* Instructions for the task
When you reach the line in the data below that contains "ATOM 197 O O", please start repeating lines exactly, and stop after the line that contains "ATOM 222 O O", repeating nothing else.

Records from a dataset:
[Start of Attachment]
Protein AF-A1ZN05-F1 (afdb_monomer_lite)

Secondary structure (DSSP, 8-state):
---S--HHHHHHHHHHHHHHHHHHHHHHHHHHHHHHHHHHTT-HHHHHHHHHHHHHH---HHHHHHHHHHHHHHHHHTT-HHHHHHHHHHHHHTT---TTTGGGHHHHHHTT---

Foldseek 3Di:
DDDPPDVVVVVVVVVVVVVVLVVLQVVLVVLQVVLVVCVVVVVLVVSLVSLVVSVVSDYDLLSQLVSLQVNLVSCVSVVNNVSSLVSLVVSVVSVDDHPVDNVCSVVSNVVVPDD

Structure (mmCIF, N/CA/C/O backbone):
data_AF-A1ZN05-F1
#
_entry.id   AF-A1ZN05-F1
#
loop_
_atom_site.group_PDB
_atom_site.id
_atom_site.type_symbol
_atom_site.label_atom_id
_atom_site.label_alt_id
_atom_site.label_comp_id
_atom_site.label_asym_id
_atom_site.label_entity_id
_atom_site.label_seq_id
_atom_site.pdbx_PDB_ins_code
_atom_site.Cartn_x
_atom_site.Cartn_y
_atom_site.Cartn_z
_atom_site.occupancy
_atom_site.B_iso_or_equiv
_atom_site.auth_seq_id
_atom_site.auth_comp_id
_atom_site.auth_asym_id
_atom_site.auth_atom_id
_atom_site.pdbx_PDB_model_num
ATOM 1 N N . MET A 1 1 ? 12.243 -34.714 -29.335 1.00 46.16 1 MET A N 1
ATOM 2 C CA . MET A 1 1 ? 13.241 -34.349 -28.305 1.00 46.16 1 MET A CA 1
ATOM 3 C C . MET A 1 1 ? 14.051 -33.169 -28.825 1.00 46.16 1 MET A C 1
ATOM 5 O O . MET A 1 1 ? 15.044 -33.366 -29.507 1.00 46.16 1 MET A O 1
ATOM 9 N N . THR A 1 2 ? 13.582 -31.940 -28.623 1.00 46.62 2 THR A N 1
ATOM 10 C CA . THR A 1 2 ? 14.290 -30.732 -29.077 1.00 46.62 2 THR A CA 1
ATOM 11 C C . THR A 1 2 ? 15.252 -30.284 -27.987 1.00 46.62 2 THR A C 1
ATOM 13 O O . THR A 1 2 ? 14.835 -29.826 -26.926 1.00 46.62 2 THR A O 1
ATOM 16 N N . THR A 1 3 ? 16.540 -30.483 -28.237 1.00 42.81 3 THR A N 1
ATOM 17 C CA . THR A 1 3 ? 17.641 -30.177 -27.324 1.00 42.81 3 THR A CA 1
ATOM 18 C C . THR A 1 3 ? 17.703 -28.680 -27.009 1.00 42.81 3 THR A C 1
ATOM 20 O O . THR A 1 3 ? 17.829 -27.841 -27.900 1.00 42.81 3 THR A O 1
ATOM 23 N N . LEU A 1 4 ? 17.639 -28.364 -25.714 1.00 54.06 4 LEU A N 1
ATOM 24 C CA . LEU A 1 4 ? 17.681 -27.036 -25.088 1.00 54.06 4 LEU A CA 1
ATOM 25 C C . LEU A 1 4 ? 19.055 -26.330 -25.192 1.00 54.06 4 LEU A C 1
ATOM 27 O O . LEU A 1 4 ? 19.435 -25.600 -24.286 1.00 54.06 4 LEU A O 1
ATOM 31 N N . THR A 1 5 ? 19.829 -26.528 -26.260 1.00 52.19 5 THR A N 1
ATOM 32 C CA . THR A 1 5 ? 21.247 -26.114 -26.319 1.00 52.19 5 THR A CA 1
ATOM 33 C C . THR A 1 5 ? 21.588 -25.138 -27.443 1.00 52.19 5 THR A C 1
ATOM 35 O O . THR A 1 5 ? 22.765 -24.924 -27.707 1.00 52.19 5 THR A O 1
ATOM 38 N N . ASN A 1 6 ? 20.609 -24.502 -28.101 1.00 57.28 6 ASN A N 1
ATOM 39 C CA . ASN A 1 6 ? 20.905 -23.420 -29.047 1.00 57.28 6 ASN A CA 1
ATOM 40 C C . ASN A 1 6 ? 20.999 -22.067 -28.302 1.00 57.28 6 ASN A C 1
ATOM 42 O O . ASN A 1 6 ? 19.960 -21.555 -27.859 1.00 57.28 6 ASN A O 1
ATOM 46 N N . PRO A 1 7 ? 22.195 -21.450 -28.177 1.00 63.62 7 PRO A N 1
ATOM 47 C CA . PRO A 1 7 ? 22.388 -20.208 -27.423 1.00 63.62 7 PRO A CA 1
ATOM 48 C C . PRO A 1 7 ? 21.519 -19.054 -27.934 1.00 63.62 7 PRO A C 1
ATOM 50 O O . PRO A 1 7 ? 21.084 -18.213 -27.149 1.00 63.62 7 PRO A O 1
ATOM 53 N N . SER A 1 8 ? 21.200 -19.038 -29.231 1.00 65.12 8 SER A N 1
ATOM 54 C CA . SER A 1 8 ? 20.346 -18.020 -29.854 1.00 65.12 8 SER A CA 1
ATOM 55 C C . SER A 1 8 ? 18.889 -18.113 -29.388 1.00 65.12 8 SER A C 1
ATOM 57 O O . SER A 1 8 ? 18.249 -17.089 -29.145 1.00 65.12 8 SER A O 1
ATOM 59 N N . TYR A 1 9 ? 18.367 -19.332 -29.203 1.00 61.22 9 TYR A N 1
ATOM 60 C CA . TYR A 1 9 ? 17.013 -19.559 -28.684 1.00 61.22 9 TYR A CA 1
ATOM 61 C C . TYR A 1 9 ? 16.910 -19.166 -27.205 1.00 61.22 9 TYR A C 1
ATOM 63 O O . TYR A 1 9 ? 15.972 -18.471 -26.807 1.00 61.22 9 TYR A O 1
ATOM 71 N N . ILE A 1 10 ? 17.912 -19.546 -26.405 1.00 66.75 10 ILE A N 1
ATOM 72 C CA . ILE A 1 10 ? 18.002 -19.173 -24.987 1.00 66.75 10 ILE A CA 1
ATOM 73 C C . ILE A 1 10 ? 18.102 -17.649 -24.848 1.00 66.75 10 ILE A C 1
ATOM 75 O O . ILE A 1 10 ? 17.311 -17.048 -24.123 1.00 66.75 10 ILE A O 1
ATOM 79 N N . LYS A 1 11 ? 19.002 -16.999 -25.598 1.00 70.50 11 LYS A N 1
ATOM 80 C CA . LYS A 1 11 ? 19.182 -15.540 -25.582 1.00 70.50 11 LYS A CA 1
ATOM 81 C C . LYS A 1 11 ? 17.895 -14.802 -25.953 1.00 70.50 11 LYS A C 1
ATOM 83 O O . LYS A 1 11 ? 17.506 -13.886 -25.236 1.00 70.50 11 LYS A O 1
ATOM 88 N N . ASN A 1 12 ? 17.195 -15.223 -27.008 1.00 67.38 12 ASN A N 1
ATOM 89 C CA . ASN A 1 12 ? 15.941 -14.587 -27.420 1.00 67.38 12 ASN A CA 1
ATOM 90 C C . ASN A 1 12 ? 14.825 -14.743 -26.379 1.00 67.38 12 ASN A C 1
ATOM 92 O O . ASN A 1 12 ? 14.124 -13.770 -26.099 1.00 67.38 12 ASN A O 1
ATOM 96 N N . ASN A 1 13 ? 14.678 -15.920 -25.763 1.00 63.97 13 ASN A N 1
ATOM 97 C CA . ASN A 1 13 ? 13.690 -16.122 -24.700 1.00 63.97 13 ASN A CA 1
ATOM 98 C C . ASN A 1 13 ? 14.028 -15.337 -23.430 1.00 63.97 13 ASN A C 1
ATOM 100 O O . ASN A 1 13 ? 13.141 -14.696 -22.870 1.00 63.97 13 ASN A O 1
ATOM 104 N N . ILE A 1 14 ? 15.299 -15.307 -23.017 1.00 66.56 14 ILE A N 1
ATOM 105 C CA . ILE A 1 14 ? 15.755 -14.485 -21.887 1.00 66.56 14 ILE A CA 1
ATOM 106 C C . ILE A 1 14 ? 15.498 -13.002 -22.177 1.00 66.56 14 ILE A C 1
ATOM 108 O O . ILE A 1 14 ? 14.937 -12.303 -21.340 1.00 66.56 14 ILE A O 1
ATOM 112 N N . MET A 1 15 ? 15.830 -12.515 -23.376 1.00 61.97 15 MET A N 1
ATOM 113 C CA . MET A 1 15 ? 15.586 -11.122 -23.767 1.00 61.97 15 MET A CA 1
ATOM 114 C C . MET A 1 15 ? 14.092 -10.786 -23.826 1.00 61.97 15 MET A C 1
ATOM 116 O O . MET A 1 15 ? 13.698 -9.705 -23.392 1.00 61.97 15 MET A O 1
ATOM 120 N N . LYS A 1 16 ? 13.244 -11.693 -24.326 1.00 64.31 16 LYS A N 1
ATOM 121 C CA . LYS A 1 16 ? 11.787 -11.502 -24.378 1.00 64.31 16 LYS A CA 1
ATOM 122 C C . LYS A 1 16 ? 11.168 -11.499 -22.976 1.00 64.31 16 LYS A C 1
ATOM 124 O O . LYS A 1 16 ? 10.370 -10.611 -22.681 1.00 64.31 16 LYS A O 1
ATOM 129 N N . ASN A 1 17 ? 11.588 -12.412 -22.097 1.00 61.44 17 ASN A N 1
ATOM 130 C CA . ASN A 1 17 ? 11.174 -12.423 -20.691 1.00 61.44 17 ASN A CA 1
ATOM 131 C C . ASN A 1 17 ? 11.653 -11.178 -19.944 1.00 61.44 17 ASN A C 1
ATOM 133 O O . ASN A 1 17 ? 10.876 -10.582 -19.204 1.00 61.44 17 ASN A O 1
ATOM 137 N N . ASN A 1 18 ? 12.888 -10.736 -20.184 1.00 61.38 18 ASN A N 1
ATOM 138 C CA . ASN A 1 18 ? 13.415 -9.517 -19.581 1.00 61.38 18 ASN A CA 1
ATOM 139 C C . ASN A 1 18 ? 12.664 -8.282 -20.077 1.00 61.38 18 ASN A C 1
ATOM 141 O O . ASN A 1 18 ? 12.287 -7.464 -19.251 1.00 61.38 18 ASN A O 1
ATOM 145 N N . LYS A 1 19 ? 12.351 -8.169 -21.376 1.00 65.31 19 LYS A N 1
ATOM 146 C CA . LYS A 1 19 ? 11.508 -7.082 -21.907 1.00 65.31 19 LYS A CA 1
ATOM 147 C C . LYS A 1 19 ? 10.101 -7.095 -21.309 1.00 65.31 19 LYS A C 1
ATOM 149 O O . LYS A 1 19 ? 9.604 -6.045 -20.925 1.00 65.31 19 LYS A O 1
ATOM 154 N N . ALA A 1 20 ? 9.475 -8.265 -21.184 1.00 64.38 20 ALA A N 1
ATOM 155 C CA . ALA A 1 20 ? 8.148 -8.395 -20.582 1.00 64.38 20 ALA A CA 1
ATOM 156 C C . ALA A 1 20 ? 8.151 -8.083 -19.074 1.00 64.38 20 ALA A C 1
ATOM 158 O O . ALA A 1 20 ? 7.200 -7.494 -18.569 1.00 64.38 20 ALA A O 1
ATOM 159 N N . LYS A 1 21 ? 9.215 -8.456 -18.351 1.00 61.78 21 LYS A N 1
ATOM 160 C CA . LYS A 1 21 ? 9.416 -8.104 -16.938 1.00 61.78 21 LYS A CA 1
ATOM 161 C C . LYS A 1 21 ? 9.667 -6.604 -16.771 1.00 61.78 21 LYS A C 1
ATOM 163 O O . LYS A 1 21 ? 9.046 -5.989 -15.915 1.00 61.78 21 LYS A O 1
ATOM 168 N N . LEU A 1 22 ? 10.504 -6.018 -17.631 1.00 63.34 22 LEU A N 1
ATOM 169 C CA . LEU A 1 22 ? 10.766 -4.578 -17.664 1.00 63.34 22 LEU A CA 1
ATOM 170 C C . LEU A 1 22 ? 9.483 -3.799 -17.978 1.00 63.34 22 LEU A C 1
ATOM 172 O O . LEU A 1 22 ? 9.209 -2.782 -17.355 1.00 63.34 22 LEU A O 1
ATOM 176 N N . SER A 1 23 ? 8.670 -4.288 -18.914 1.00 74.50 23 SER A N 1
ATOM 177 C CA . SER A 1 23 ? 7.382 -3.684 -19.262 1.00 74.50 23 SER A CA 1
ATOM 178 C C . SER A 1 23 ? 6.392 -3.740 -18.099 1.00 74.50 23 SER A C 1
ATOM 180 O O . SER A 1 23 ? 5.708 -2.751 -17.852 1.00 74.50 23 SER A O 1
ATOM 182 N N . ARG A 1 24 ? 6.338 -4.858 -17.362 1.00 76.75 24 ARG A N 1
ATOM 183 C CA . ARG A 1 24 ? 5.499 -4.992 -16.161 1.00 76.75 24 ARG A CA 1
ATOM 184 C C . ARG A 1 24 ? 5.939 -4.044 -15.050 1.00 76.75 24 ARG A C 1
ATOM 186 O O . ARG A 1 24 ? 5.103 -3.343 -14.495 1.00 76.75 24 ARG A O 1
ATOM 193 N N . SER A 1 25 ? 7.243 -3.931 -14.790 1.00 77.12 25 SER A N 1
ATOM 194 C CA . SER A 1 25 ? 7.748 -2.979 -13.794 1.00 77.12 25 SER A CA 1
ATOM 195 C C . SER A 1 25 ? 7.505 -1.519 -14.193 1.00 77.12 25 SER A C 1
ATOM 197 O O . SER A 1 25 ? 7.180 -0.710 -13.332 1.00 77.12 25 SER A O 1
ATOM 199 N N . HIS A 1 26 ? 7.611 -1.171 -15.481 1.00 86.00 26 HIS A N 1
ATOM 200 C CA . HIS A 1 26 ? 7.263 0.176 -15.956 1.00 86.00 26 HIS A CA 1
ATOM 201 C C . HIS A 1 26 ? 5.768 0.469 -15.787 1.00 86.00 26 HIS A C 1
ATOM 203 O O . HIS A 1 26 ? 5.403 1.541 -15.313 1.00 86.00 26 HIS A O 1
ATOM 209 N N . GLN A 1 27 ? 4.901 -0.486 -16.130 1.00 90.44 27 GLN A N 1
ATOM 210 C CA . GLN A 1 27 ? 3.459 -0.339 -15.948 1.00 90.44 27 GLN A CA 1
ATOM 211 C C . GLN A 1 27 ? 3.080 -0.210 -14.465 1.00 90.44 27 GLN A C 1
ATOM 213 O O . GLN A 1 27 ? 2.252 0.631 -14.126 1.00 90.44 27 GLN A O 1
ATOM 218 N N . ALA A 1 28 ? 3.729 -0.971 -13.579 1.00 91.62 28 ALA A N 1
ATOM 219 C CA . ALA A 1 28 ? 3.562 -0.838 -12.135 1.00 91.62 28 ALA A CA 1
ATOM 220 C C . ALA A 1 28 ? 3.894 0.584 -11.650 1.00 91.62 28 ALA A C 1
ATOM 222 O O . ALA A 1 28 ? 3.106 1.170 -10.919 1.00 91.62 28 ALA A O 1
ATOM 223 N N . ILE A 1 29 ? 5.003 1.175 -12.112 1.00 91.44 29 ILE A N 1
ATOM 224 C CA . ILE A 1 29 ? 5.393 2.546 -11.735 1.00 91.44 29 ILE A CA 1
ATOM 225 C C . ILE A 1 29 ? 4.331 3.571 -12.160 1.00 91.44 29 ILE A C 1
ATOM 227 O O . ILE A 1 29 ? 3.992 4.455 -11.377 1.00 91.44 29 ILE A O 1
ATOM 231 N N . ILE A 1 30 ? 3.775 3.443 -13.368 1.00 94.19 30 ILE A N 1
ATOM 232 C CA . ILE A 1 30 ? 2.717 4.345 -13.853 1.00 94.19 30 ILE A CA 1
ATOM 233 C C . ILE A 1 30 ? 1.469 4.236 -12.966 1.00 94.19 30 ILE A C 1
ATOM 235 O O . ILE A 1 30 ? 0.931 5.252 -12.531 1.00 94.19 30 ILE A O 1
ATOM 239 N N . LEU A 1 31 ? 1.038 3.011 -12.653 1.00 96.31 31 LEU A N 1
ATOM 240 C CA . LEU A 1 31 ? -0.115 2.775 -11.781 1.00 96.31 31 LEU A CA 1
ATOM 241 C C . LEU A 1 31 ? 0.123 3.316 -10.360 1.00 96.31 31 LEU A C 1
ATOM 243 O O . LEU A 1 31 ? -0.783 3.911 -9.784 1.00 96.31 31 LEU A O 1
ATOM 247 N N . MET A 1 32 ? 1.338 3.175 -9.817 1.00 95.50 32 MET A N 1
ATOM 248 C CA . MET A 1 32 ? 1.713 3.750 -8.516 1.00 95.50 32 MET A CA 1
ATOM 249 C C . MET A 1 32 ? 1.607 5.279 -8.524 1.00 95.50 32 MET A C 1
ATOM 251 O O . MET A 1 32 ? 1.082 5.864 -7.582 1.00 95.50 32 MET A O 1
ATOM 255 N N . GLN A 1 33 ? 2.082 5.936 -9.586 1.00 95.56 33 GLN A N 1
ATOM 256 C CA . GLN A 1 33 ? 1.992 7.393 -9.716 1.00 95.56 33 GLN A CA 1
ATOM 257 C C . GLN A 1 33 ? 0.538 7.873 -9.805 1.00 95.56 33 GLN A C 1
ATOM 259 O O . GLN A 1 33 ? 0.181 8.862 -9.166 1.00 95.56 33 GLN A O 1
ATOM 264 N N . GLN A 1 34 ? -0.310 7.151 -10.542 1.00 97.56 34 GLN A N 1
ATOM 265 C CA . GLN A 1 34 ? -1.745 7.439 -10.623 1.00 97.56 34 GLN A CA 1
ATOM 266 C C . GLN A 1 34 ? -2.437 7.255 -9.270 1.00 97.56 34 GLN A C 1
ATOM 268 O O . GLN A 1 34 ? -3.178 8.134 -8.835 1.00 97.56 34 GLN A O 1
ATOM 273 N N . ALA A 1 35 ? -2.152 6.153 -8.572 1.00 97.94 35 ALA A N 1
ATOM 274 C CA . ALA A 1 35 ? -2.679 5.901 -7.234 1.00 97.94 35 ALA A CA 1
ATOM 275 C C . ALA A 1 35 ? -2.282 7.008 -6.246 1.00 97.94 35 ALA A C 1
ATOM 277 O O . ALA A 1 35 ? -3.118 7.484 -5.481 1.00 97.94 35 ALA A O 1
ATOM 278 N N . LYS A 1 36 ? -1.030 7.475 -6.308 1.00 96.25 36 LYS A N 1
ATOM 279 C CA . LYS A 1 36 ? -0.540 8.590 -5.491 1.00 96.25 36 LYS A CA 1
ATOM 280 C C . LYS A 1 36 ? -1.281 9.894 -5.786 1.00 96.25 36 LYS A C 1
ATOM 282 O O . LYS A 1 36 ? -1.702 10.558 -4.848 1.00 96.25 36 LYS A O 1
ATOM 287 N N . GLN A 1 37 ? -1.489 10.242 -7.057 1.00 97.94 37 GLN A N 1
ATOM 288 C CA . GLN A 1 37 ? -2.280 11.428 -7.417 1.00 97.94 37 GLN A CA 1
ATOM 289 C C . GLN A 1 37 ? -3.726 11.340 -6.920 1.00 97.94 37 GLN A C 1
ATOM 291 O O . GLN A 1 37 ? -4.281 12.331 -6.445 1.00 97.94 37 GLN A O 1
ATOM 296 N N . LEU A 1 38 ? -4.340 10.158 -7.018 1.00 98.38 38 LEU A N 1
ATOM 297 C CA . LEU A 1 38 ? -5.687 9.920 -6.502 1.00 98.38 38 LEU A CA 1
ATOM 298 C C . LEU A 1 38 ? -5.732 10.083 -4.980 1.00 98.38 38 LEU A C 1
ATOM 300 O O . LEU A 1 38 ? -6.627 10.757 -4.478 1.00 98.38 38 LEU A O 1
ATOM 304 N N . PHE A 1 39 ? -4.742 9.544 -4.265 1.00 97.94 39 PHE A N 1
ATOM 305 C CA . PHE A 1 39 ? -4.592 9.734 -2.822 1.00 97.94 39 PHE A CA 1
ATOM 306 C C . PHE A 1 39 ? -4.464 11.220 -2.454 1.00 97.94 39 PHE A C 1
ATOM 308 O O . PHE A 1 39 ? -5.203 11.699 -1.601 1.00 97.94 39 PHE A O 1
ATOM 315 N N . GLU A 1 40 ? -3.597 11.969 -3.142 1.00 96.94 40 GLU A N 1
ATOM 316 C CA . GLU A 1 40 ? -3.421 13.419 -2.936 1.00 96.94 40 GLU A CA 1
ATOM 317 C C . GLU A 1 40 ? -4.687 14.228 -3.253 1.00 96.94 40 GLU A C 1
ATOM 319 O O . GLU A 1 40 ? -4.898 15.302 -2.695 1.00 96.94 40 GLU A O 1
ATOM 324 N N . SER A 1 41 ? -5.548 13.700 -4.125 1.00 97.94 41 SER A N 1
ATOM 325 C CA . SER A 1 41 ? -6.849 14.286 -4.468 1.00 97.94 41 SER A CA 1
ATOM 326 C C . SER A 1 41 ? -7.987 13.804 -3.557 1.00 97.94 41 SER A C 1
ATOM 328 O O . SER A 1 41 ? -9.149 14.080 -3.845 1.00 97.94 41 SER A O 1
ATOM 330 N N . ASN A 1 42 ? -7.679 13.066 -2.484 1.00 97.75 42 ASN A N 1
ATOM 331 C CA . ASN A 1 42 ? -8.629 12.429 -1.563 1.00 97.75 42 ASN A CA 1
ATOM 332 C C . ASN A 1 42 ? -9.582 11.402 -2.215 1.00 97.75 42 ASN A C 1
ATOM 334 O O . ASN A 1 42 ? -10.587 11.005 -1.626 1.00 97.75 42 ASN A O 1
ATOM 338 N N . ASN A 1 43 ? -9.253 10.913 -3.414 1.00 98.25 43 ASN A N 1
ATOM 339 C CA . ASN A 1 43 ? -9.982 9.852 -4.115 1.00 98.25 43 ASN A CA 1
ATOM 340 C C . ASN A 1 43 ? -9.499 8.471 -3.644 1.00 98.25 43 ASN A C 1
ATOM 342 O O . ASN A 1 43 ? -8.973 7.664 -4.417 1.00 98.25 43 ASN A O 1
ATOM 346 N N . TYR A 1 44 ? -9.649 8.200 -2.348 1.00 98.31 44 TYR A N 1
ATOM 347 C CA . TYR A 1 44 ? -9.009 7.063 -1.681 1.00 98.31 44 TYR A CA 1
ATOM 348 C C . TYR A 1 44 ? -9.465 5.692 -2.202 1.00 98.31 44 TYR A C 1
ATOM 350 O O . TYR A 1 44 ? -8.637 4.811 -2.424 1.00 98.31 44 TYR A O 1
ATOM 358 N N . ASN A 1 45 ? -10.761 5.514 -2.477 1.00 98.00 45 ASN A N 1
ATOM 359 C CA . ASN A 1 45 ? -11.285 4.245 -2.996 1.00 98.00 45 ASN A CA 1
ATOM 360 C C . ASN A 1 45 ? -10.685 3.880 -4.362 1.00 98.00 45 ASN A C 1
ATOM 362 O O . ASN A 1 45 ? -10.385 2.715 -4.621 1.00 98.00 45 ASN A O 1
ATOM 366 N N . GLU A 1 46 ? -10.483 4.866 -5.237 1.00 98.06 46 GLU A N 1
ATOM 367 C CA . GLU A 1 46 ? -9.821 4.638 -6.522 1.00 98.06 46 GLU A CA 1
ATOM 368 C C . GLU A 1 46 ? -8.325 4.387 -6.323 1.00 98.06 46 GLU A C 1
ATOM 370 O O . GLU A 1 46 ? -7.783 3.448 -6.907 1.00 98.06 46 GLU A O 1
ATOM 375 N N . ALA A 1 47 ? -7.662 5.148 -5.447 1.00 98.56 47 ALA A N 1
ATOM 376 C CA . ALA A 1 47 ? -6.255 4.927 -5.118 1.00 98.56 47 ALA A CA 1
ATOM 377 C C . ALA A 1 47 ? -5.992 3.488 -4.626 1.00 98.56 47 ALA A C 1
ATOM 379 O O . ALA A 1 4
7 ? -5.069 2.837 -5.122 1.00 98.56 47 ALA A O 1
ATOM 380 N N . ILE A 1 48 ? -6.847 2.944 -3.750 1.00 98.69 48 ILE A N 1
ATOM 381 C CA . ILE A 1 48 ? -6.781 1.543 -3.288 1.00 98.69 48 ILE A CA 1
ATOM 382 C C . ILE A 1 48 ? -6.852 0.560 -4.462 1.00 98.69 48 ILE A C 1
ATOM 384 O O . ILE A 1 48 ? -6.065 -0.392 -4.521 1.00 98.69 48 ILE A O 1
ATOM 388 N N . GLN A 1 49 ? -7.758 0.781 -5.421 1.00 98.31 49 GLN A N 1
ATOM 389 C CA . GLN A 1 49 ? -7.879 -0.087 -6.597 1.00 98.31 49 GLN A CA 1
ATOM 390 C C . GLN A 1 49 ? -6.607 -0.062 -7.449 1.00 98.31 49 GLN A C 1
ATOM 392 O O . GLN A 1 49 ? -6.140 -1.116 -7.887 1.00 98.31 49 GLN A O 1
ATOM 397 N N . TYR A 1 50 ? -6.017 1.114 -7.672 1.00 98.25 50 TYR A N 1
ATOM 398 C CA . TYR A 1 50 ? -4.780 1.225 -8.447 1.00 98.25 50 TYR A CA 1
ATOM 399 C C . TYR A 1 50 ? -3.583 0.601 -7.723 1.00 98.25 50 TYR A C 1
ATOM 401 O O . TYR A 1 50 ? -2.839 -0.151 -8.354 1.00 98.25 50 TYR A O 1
[End of Attachment]
* Final answer
ATOM 197 O O . SER A 1 25 ? 7.180 -0.710 -13.332 1.00 77.12 25 SER A O 1
ATOM 199 N N . HIS A 1 26 ? 7.611 -1.171 -15.481 1.00 86.00 26 HIS A N 1
ATOM 200 C CA . HIS A 1 26 ? 7.263 0.176 -15.956 1.00 86.00 26 HIS A CA 1
ATOM 201 C C . HIS A 1 26 ? 5.768 0.469 -15.787 1.00 86.00 26 HIS A C 1
ATOM 203 O O . HIS A 1 26 ? 5.403 1.541 -15.313 1.00 86.00 26 HIS A O 1
ATOM 209 N N . GLN A 1 27 ? 4.901 -0.486 -16.130 1.00 90.44 27 GLN A N 1
ATOM 210 C CA . GLN A 1 27 ? 3.459 -0.339 -15.948 1.00 90.44 27 GLN A CA 1
ATOM 211 C C . GLN A 1 27 ? 3.080 -0.210 -14.465 1.00 90.44 27 GLN A C 1
ATOM 213 O O . GLN A 1 27 ? 2.252 0.631 -14.126 1.00 90.44 27 GLN A O 1
ATOM 218 N N . ALA A 1 28 ? 3.729 -0.971 -13.579 1.00 91.62 28 ALA A N 1
ATOM 219 C CA . ALA A 1 28 ? 3.562 -0.838 -12.135 1.00 91.62 28 ALA A CA 1
ATOM 220 C C . ALA A 1 28 ? 3.894 0.584 -11.650 1.00 91.62 28 ALA A C 1
ATOM 222 O O . ALA A 1 28 ? 3.106 1.170 -10.919 1.00 91.62 28 ALA A O 1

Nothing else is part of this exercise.